=== What you need to do ===
Two lines below mark the span: the one containing "ATOM 30 C CA" and the one containing "ATOM 33 O O". Set down both, plus every line between, exactly as they stand, and nothing else.

[Stored data]
+ + + + +

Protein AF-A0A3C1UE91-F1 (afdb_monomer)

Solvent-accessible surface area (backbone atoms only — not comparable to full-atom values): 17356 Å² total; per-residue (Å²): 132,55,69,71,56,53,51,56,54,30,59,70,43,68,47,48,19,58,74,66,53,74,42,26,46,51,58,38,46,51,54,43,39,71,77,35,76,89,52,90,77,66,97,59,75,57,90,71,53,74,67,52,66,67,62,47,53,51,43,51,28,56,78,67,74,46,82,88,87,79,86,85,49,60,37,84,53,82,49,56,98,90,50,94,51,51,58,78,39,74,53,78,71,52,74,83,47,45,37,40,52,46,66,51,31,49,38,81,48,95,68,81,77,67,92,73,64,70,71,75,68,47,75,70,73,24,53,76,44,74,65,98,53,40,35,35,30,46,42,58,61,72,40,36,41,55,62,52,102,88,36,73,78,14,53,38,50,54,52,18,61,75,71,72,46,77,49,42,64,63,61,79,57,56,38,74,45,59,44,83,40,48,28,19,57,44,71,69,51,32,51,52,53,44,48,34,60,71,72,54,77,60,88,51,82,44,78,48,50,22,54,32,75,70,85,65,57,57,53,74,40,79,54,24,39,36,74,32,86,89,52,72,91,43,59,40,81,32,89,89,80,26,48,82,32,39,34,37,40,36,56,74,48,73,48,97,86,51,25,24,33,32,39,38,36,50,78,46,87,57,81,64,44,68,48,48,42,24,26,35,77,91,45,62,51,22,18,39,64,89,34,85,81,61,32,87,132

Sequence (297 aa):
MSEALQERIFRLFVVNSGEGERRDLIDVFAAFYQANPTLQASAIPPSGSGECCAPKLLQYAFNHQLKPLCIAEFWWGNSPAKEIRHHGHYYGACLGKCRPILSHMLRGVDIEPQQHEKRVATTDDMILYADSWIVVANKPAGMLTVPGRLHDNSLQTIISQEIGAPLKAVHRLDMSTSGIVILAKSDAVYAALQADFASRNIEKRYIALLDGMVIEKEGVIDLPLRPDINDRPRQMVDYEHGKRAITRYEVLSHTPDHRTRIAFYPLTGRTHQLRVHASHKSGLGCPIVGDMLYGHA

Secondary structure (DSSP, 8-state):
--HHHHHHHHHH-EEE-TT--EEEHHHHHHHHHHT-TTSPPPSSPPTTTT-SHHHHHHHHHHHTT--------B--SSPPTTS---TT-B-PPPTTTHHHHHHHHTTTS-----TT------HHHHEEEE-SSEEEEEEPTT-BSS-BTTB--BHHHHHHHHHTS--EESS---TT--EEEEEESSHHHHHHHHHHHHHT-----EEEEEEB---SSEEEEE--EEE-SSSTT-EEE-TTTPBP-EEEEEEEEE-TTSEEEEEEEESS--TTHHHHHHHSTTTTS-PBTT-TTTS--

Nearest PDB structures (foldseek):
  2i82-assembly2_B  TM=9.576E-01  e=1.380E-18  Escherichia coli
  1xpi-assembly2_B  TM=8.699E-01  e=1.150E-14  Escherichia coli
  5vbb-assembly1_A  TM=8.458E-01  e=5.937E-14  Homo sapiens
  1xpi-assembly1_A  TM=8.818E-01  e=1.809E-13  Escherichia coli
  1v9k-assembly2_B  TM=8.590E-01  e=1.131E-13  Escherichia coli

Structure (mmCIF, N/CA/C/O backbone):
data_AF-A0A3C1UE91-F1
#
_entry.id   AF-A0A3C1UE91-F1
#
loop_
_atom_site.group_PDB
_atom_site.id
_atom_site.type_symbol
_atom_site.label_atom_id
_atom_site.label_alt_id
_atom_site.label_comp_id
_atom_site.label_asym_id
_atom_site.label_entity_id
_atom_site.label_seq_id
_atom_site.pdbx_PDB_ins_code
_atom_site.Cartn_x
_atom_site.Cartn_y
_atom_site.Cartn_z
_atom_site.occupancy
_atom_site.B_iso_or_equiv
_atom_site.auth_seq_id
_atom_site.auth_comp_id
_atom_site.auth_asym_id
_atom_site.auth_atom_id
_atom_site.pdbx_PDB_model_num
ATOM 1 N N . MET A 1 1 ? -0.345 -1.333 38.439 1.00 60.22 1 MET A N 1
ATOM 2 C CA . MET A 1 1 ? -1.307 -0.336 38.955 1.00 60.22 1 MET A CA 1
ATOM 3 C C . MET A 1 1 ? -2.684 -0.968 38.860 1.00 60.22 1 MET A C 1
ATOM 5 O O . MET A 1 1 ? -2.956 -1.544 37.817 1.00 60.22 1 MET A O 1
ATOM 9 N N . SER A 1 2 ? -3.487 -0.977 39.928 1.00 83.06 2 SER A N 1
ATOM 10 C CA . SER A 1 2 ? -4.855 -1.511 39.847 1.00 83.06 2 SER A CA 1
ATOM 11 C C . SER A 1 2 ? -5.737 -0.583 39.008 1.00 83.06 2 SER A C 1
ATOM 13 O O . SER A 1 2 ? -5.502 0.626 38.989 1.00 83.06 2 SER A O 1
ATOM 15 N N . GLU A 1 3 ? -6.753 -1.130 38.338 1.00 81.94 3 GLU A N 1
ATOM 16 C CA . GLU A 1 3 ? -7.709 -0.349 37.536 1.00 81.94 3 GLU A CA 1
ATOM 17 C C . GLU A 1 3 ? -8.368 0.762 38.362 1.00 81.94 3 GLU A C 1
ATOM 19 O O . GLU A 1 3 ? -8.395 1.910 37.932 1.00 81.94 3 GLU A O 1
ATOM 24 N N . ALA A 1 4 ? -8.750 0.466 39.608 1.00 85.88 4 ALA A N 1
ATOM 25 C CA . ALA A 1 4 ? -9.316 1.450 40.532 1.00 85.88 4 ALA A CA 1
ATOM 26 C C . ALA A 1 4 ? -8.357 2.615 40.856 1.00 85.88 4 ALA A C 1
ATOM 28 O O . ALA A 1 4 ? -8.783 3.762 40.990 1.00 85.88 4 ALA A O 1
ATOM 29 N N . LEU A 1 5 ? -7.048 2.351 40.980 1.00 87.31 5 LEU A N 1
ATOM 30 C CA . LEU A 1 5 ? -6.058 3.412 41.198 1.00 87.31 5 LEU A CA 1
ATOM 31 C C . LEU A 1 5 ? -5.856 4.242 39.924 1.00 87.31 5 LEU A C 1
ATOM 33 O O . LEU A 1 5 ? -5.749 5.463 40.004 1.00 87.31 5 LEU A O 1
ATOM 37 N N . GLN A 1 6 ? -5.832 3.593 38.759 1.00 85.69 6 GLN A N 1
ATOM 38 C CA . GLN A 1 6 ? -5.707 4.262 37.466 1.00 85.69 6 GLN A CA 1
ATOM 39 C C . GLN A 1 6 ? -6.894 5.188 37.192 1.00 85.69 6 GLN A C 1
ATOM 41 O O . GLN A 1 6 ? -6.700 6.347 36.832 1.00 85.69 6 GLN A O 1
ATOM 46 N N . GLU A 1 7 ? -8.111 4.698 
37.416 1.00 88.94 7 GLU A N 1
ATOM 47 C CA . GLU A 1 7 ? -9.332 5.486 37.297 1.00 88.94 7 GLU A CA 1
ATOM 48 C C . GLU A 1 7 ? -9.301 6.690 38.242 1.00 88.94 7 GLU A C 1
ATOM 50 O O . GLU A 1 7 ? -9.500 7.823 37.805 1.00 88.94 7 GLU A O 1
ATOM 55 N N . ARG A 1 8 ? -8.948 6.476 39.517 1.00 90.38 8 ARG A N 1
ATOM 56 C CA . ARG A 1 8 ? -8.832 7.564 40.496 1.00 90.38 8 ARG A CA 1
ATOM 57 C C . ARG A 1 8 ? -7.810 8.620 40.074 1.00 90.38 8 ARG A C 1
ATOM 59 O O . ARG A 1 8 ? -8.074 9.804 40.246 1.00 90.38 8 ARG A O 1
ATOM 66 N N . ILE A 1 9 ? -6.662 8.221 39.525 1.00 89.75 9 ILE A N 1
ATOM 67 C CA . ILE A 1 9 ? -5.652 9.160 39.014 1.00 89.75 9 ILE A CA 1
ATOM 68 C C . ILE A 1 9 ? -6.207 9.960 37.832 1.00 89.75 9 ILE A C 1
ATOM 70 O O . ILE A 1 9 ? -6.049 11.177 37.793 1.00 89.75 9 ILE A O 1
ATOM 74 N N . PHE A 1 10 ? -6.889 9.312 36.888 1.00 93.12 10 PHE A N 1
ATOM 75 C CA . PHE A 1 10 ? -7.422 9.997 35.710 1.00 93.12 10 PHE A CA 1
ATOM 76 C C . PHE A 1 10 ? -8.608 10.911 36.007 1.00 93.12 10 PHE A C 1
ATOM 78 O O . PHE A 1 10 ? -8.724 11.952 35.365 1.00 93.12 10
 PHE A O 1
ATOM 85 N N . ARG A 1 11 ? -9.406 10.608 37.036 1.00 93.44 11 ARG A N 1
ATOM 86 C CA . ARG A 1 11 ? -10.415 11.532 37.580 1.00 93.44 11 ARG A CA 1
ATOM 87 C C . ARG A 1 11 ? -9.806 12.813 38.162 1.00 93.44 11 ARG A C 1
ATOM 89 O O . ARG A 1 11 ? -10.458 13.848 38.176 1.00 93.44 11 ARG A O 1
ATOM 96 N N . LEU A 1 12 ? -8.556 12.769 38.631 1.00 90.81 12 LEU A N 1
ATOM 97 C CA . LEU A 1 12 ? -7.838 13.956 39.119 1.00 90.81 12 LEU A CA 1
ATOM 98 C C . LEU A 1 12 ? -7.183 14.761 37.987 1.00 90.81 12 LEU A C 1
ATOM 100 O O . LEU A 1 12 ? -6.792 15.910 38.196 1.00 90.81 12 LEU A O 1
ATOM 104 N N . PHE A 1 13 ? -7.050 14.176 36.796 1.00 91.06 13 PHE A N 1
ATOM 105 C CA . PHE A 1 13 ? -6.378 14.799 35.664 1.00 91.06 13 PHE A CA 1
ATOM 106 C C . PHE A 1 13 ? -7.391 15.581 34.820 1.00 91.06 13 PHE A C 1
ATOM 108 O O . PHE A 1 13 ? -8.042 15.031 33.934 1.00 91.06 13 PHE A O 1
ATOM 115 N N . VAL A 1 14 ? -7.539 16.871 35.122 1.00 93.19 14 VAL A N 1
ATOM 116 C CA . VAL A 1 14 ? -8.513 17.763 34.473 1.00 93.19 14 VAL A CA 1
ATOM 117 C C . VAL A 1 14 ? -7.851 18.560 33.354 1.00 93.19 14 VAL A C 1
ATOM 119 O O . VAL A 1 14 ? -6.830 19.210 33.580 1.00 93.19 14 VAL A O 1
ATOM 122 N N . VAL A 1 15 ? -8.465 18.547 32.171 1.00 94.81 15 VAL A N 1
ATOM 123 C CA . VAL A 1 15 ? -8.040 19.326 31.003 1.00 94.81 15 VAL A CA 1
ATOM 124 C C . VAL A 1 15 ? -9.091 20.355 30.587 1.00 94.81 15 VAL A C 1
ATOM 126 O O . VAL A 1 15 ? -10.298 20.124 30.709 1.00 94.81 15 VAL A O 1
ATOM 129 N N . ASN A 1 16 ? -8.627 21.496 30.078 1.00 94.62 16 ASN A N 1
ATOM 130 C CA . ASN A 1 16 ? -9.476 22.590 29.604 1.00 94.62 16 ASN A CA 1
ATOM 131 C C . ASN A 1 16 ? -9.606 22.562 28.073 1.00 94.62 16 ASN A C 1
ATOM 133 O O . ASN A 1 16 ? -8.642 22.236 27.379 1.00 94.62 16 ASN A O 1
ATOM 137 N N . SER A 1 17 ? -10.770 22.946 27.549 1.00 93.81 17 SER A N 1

+ + + + +

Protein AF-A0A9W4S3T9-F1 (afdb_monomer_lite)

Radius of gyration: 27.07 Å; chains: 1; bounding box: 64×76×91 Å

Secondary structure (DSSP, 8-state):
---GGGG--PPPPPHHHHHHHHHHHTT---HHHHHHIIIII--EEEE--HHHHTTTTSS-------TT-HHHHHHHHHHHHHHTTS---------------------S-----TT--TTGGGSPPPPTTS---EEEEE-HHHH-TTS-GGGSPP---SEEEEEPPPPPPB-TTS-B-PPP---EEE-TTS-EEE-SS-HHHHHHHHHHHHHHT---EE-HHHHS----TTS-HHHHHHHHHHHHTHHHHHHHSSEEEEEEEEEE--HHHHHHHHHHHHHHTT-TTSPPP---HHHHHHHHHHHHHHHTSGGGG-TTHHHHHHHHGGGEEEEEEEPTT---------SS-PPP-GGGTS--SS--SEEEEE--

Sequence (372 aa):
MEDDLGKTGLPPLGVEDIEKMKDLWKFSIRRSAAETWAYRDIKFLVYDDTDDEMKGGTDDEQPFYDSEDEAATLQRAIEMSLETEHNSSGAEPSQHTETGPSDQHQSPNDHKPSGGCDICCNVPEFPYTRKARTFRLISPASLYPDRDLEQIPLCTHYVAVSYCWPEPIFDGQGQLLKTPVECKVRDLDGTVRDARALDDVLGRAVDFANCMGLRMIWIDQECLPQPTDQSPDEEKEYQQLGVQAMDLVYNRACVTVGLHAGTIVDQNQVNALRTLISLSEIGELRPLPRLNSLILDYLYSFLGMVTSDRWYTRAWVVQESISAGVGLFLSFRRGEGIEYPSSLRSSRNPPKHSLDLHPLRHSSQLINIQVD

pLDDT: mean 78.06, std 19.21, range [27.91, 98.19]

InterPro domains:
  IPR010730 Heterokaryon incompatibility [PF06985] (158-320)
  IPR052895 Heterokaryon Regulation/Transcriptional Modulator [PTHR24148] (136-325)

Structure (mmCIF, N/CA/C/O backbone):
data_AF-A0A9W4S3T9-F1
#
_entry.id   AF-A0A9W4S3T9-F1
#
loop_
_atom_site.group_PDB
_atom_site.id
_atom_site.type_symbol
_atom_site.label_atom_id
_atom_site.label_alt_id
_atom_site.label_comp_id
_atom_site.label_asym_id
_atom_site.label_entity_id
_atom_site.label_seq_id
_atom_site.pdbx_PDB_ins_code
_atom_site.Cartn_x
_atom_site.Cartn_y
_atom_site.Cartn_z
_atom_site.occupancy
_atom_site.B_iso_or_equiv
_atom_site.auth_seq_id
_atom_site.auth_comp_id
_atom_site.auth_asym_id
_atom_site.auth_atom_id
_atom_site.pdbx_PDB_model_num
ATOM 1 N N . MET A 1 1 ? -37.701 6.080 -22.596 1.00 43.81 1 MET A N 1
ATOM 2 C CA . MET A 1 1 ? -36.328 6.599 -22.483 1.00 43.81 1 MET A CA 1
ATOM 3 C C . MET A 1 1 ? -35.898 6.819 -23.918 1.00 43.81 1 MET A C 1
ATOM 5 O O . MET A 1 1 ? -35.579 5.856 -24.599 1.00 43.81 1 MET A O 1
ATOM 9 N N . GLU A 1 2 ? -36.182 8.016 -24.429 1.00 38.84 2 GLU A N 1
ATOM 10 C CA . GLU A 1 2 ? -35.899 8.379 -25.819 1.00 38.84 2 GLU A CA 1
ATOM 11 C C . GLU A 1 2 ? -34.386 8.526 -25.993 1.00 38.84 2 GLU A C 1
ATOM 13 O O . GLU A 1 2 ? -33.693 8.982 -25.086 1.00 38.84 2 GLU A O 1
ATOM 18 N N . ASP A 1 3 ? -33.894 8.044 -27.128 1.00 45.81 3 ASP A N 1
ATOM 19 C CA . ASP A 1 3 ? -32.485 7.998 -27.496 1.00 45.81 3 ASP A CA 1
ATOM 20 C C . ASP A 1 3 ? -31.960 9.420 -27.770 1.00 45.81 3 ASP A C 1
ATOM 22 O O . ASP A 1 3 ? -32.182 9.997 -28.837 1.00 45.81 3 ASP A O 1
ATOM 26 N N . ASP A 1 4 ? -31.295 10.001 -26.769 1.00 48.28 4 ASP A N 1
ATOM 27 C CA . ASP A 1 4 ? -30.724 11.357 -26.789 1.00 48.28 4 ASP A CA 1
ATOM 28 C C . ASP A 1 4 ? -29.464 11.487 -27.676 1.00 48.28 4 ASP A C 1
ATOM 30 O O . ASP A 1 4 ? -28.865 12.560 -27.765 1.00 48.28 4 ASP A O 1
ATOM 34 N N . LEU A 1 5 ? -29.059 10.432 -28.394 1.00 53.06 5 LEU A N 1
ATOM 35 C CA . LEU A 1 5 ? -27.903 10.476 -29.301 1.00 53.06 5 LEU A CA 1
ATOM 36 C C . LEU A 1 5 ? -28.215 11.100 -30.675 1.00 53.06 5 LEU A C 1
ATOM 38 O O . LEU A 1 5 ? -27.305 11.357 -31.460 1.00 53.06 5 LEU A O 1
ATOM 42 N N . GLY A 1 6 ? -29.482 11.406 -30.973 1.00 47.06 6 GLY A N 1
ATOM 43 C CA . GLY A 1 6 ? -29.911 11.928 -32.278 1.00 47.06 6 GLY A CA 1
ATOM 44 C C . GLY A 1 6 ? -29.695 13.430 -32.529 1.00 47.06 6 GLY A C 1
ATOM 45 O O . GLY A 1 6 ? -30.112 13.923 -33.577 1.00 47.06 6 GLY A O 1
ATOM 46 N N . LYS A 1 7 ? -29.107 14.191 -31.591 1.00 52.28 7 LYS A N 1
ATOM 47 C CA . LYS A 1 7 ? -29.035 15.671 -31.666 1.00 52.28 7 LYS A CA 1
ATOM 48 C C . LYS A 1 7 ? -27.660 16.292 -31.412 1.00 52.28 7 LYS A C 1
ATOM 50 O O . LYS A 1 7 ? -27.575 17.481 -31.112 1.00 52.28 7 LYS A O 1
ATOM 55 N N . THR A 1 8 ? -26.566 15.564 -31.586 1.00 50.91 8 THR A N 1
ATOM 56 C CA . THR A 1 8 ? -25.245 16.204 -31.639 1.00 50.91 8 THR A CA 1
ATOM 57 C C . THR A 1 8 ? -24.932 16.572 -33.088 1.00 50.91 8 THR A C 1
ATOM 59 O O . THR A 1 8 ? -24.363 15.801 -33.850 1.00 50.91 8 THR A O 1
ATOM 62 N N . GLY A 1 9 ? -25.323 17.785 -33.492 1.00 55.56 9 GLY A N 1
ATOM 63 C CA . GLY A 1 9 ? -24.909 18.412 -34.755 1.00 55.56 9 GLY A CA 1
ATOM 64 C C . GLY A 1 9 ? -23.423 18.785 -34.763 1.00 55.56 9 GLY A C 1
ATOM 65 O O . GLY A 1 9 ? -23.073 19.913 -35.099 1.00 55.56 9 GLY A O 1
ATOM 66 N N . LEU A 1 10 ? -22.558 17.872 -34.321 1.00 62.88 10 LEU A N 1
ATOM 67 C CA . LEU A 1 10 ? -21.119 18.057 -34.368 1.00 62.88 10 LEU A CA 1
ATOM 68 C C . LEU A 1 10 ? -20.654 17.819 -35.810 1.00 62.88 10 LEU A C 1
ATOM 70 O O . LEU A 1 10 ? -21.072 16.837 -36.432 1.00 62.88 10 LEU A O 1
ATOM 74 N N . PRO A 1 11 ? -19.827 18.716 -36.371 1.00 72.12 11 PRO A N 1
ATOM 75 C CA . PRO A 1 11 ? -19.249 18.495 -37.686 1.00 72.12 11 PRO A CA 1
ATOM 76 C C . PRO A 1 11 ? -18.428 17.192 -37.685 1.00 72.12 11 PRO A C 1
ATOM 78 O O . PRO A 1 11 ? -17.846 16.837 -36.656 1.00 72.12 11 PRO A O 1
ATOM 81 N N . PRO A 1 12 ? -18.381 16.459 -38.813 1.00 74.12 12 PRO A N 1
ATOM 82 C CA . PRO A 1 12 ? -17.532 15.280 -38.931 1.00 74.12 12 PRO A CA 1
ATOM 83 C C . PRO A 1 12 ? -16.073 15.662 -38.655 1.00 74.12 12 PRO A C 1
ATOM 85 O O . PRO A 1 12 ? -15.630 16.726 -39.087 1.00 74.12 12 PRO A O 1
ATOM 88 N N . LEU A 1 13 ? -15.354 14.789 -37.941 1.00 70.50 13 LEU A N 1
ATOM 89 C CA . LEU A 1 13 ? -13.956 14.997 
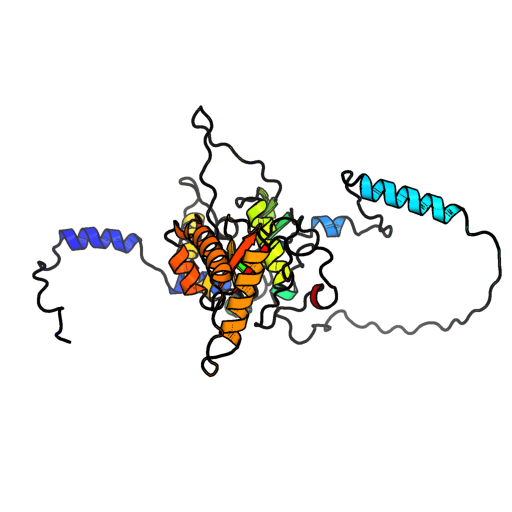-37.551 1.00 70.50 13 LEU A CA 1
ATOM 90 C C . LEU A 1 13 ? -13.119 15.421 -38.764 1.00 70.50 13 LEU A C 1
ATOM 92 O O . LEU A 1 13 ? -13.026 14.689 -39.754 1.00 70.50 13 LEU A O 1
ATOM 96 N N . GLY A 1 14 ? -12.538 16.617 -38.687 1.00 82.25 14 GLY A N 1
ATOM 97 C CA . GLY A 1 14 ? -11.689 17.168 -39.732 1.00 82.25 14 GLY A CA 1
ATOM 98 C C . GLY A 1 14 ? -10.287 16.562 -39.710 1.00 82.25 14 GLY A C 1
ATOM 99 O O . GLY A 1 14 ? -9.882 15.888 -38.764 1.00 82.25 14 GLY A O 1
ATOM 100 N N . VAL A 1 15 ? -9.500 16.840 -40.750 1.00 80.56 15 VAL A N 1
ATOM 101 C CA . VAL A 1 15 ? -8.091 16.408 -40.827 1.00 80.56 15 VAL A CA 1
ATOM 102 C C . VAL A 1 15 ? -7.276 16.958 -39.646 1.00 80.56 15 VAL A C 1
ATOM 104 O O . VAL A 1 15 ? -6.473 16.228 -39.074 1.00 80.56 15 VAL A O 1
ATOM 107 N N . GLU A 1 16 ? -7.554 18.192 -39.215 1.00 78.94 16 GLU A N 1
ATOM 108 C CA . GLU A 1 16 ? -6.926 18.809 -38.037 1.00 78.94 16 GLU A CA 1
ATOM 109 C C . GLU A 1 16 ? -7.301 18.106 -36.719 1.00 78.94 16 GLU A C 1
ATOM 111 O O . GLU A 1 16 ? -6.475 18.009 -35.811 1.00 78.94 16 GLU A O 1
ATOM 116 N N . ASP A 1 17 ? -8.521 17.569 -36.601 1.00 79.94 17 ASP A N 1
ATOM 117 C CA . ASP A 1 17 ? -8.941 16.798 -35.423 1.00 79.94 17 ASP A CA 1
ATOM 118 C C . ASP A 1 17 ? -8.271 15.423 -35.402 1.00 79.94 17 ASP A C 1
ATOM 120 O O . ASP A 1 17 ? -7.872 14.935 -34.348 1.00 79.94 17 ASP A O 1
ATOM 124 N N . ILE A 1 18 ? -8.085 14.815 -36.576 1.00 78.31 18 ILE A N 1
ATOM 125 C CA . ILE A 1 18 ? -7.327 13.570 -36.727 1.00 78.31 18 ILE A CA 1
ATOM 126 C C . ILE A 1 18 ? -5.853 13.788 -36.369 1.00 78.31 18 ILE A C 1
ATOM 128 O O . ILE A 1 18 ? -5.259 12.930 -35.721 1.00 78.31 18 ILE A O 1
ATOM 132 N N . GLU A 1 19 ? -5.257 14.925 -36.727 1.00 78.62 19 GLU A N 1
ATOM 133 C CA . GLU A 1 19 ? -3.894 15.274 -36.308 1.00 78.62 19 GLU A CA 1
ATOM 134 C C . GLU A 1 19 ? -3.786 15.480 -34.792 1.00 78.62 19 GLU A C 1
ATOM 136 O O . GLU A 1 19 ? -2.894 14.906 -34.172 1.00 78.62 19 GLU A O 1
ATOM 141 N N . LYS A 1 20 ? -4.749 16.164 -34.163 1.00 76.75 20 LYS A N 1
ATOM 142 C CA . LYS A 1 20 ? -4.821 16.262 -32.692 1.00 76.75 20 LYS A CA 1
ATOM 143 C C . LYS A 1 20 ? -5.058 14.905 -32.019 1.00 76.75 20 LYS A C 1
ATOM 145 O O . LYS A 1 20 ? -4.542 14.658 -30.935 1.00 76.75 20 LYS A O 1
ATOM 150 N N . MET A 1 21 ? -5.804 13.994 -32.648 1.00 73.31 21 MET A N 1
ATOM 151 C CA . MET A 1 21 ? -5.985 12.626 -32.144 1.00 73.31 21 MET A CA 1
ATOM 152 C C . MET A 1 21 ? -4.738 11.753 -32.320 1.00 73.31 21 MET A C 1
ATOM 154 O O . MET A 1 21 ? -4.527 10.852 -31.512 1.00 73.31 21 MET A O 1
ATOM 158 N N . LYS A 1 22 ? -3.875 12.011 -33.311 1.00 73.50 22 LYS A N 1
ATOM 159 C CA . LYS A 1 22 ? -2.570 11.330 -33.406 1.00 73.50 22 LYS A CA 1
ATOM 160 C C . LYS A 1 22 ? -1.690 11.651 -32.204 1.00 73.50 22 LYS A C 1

+ + + + +

=== Exercise response ===
ATOM 30 C CA . LEU A 1 5 ? -6.058 3.412 41.198 1.00 87.31 5 LEU A CA 1
ATOM 31 C C . LEU A 1 5 ? -5.856 4.242 39.924 1.00 87.31 5 LEU A C 1
ATOM 33 O O . LEU A 1 5 ? -5.749 5.463 40.004 1.00 87.31 5 LEU A O 1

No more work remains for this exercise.